**What you need to do:** For this exercise, reproduce the entries below exactly, but only from the line containing "ATOM 81 N N" through the line containing "ATOM 104 O O", both included.

**Given records:**
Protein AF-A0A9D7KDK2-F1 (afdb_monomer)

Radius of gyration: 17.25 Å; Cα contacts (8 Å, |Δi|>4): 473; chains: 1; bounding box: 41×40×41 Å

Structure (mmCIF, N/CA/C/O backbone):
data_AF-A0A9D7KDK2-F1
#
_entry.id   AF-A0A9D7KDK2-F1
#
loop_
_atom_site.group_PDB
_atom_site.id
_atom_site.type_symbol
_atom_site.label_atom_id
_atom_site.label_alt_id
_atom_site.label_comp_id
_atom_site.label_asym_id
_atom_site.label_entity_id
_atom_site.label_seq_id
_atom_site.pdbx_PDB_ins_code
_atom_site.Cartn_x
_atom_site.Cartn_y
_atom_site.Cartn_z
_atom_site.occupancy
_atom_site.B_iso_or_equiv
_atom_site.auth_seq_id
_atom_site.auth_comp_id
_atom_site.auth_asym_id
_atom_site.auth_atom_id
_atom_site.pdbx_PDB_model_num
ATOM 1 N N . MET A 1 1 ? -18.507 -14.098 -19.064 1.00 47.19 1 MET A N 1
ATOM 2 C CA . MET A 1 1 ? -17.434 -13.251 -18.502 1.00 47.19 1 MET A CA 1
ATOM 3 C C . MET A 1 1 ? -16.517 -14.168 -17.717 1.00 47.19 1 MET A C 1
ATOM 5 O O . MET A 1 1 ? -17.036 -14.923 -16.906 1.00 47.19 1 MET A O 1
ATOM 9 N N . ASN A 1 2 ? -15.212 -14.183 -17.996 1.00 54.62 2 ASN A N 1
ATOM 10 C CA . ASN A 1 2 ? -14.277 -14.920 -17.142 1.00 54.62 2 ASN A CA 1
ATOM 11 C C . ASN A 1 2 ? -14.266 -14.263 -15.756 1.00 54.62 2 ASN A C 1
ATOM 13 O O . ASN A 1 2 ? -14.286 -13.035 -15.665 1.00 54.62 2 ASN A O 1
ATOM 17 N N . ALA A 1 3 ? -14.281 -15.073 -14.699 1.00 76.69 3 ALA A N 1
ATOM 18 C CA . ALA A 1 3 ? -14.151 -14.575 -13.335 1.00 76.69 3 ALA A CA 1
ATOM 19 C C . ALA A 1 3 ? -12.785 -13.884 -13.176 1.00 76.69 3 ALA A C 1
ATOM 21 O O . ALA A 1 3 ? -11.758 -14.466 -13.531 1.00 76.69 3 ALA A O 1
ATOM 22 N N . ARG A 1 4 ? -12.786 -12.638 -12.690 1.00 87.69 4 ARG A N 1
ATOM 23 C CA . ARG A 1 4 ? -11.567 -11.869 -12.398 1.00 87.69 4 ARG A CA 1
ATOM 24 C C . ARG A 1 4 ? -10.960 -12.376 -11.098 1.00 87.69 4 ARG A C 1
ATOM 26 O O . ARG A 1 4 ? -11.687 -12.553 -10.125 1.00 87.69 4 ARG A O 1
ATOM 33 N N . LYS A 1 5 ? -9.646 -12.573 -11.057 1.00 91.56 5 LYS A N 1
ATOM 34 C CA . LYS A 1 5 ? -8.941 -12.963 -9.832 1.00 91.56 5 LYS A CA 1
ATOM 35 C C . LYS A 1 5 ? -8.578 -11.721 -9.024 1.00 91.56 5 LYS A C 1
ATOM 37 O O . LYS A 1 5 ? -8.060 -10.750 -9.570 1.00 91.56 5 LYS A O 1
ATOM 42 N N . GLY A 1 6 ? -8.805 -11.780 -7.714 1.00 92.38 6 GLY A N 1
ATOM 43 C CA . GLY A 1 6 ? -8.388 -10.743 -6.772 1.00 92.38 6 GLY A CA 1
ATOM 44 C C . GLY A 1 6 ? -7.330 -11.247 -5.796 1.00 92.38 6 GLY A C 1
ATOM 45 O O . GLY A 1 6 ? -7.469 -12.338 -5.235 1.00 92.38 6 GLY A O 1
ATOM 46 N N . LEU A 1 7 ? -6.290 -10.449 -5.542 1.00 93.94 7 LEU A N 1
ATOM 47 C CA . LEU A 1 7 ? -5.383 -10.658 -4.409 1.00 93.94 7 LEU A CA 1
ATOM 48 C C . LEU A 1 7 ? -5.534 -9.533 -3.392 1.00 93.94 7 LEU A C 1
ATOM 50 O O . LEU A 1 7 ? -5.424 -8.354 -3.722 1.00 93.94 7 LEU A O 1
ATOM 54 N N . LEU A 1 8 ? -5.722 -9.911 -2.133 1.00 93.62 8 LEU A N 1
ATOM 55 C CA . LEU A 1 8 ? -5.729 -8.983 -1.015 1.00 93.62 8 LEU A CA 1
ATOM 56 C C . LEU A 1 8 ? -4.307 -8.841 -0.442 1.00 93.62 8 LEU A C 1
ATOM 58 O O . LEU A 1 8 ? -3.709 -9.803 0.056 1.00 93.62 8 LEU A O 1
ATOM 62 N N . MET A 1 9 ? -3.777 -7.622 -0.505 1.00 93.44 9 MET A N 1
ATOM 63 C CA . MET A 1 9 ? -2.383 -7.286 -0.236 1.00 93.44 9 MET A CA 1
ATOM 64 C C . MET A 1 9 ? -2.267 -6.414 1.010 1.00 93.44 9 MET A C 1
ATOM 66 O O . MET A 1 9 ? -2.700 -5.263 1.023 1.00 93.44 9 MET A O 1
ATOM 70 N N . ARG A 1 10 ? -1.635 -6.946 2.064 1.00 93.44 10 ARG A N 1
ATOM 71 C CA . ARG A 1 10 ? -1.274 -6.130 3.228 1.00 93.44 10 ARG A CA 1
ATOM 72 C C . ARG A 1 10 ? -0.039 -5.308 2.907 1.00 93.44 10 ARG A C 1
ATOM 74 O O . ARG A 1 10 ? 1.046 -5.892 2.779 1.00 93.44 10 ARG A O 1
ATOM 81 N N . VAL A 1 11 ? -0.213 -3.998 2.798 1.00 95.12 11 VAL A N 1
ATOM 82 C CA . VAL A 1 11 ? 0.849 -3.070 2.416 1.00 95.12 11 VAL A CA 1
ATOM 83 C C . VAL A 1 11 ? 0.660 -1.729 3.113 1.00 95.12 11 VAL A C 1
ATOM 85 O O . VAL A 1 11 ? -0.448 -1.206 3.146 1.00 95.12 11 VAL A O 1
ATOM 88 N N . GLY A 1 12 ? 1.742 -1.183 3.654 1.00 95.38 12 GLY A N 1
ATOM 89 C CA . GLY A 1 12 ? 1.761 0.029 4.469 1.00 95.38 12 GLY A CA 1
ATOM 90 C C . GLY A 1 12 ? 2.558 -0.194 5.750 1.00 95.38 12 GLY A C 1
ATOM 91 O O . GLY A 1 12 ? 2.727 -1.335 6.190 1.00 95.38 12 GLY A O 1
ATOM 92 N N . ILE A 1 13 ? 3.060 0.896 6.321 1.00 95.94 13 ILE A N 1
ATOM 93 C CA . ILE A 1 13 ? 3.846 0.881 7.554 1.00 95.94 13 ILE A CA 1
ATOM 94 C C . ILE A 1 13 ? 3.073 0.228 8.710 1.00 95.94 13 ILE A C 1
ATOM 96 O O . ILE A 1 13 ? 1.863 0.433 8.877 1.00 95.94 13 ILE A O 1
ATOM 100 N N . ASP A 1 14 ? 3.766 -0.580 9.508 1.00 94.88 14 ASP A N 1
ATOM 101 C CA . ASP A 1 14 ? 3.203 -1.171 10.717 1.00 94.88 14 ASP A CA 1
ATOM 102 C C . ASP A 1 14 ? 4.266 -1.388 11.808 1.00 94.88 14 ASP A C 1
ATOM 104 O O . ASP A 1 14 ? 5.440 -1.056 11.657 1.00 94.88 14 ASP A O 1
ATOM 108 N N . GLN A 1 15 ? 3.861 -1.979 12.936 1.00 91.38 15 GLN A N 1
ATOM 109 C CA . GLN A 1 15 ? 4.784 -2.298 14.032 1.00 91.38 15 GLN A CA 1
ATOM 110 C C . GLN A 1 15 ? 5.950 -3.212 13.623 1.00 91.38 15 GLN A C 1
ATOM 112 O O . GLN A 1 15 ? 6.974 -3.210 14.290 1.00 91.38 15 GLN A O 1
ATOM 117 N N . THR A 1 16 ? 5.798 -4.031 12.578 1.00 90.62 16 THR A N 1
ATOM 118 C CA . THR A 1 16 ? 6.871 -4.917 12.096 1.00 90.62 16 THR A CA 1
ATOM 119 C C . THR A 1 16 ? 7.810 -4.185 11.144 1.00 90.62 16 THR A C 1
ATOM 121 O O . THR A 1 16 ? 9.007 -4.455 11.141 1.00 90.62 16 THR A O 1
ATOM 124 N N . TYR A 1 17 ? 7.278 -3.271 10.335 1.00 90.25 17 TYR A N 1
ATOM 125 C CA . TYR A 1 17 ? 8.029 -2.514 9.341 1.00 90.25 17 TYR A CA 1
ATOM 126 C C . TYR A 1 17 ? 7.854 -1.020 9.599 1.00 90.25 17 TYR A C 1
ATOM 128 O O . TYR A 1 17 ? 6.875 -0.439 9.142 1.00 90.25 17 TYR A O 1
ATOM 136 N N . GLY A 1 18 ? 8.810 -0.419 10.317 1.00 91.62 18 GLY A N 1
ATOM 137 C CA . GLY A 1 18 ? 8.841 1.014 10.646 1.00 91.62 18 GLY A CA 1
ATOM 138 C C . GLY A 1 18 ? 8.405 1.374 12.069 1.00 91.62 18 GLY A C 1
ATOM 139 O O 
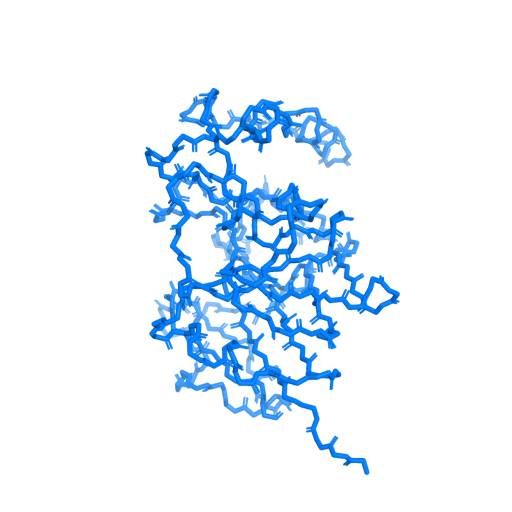. GLY A 1 18 ? 8.473 2.545 12.434 1.00 91.62 18 GLY A O 1
ATOM 140 N N . GLU A 1 19 ? 7.985 0.386 12.871 1.00 94.25 19 GLU A N 1
ATOM 141 C CA . GLU A 1 19 ? 7.595 0.555 14.285 1.00 94.25 19 GLU A CA 1
ATOM 142 C C . GLU A 1 19 ? 6.455 1.572 14.488 1.00 94.25 19 GLU A C 1
ATOM 144 O O . GLU A 1 19 ? 6.266 2.157 15.555 1.00 94.25 19 GLU A O 1
ATOM 149 N N . TYR A 1 20 ? 5.644 1.770 13.450 1.00 95.25 20 TYR A N 1
ATOM 150 C CA . TYR A 1 20 ? 4.605 2.788 13.412 1.00 95.25 20 TYR A CA 1
ATOM 151 C C . TYR A 1 20 ? 3.432 2.309 12.567 1.00 95.25 20 TYR A C 1
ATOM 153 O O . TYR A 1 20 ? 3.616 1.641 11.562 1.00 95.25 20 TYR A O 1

**Solved exercise:**
ATOM 81 N N . VAL A 1 11 ? -0.213 -3.998 2.798 1.00 95.12 11 VAL A N 1
ATOM 82 C CA . VAL A 1 11 ? 0.849 -3.070 2.416 1.00 95.12 11 VAL A CA 1
ATOM 83 C C . VAL A 1 11 ? 0.660 -1.729 3.113 1.00 95.12 11 VAL A C 1
ATOM 85 O O . VAL A 1 11 ? -0.448 -1.206 3.146 1.00 95.12 11 VAL A O 1
ATOM 88 N N . GLY A 1 12 ? 1.742 -1.183 3.654 1.00 95.38 12 GLY A N 1
ATOM 89 C CA . GLY A 1 12 ? 1.761 0.029 4.469 1.00 95.38 12 GLY A CA 1
ATOM 90 C C . GLY A 1 12 ? 2.558 -0.194 5.750 1.00 95.38 12 GLY A C 1
ATOM 91 O O . GLY A 1 12 ? 2.727 -1.335 6.190 1.00 95.38 12 GLY A O 1
ATOM 92 N N . ILE A 1 13 ? 3.060 0.896 6.321 1.00 95.94 13 ILE A N 1
ATOM 93 C CA . ILE A 1 13 ? 3.846 0.881 7.554 1.00 95.94 13 ILE A CA 1
ATOM 94 C C . ILE A 1 13 ? 3.073 0.228 8.710 1.00 95.94 13 ILE A C 1
ATOM 96 O O . ILE A 1 13 ? 1.863 0.433 8.877 1.00 95.94 13 ILE A O 1
ATOM 100 N N . ASP A 1 14 ? 3.766 -0.580 9.508 1.00 94.88 14 ASP A N 1
ATOM 101 C CA . ASP A 1 14 ? 3.203 -1.171 10.717 1.00 94.88 14 ASP A CA 1
ATOM 102 C C . ASP A 1 14 ? 4.266 -1.388 11.808 1.00 94.88 14 ASP A C 1
ATOM 104 O O . ASP A 1 14 ? 5.440 -1.056 11.657 1.00 94.88 14 ASP A O 1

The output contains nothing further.